■ EXERCISE REQUIREMENTS ■
After locating the line with "ATOM 80 N N . ILE A 1", set down that line and all the lines that follow it, unchanged, to the end of the records; omit the pictures.

[Stored entries]
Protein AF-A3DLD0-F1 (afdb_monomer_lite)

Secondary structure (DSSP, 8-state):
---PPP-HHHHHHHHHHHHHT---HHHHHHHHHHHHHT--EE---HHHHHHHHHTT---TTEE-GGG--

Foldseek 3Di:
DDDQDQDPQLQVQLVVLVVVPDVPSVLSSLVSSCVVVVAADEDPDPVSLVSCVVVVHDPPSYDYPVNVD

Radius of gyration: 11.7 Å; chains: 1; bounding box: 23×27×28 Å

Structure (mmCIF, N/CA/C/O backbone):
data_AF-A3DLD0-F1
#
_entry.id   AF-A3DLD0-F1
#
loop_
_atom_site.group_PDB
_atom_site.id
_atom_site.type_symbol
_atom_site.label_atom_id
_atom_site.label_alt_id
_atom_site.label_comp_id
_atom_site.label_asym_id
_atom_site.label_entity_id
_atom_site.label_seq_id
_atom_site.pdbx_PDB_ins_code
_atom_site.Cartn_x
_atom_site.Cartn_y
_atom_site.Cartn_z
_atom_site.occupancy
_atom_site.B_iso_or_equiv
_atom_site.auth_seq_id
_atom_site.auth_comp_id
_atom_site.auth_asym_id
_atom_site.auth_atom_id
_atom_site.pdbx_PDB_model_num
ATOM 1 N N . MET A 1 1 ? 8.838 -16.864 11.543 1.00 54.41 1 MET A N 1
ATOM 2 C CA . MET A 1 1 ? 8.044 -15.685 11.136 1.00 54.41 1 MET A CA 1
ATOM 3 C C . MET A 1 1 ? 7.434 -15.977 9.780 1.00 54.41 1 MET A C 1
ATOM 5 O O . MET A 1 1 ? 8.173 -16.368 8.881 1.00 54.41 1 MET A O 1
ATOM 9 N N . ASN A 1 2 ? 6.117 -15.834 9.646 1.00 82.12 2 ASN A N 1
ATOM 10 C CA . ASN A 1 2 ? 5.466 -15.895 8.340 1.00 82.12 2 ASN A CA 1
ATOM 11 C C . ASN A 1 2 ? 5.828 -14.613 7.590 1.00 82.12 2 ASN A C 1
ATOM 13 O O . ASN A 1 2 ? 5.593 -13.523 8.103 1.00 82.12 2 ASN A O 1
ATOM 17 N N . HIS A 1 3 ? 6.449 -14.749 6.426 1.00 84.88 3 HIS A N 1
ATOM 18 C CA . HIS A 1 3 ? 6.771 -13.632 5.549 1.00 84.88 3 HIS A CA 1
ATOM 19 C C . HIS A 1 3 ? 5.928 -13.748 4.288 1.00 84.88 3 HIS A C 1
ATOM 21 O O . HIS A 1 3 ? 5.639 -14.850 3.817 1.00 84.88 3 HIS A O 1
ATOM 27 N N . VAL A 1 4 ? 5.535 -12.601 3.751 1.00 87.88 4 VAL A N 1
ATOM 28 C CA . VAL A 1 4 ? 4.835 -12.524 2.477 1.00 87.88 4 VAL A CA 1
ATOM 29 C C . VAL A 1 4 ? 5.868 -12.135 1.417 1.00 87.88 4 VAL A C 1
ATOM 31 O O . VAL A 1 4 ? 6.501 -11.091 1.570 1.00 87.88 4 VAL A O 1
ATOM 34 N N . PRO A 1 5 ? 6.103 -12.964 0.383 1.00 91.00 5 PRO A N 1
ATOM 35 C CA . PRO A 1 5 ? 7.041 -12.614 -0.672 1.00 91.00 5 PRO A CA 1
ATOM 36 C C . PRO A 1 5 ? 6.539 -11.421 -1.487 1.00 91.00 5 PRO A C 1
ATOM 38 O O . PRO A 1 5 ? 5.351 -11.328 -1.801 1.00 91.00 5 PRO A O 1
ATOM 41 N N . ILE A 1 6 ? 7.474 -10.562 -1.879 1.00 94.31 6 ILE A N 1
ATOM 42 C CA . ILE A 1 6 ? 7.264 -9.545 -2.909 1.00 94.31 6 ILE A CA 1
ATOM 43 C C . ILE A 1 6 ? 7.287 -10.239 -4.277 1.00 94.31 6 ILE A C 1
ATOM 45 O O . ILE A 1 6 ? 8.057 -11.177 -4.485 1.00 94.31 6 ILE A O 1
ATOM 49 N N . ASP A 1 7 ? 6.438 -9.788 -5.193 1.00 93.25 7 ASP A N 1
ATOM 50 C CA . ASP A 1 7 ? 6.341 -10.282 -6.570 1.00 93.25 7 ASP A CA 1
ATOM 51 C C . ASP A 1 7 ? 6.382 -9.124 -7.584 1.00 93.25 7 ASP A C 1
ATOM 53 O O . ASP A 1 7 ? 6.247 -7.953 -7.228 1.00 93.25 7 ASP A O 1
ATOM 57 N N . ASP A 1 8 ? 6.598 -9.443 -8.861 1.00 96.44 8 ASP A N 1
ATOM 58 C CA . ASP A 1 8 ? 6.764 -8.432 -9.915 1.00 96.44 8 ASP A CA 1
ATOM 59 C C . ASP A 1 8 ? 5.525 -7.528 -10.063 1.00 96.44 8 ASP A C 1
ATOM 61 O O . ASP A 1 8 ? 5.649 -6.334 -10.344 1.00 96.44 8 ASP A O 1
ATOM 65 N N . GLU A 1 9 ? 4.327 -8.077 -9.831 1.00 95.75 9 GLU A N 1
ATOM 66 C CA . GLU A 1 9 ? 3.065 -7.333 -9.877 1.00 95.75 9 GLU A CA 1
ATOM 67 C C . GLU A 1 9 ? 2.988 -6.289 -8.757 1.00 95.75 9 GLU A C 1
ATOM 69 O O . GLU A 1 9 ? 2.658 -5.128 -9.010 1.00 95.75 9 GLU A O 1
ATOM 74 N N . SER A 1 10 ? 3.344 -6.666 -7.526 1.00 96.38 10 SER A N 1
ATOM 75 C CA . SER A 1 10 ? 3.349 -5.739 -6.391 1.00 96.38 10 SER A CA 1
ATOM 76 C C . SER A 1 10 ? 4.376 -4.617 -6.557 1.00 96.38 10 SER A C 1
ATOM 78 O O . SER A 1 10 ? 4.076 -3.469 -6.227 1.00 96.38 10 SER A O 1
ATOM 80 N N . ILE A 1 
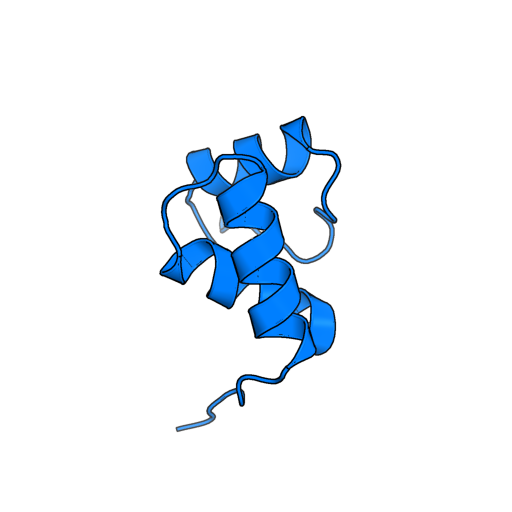11 ? 5.536 -4.896 -7.157 1.00 97.69 11 ILE A N 1
ATOM 81 C CA . ILE A 1 11 ? 6.509 -3.857 -7.528 1.00 97.69 11 ILE A CA 1
ATOM 82 C C . ILE A 1 11 ? 5.942 -2.927 -8.610 1.00 97.69 11 ILE A C 1
ATOM 84 O O . ILE A 1 11 ? 6.030 -1.702 -8.483 1.00 97.69 11 ILE A O 1
ATOM 88 N N . GLY A 1 12 ? 5.345 -3.486 -9.667 1.00 98.19 12 GLY A N 1
ATOM 89 C CA . GLY A 1 12 ? 4.754 -2.707 -10.756 1.00 98.19 12 GLY A CA 1
ATOM 90 C C . GLY A 1 12 ? 3.661 -1.754 -10.266 1.00 98.19 12 GLY A C 1
ATOM 91 O O . GLY A 1 12 ? 3.668 -0.568 -10.611 1.00 98.19 12 GLY A O 1
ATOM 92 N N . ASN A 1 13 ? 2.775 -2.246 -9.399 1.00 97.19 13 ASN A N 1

■ OUTPUT OF THE TASK ■
ATOM 80 N N . ILE A 1 
11 ? 5.536 -4.896 -7.157 1.00 97.69 11 ILE A N 1
ATOM 81 C CA . ILE A 1 11 ? 6.509 -3.857 -7.528 1.00 97.69 11 ILE A CA 1
ATOM 82 C C . ILE A 1 11 ? 5.942 -2.927 -8.610 1.00 97.69 11 ILE A C 1
ATOM 84 O O . ILE A 1 11 ? 6.030 -1.702 -8.483 1.00 97.69 11 ILE A O 1
ATOM 88 N N . GLY A 1 12 ? 5.345 -3.486 -9.667 1.00 98.19 12 GLY A N 1
ATOM 89 C CA . GLY A 1 12 ? 4.754 -2.707 -10.756 1.00 98.19 12 GLY A CA 1
ATOM 90 C C . GLY A 1 12 ? 3.661 -1.754 -10.266 1.00 98.19 12 GLY A C 1
ATOM 91 O O . GLY A 1 12 ? 3.668 -0.568 -10.611 1.00 98.19 12 GLY A O 1
ATOM 92 N N . ASN A 1 13 ? 2.775 -2.246 -9.399 1.00 97.19 13 ASN A N 1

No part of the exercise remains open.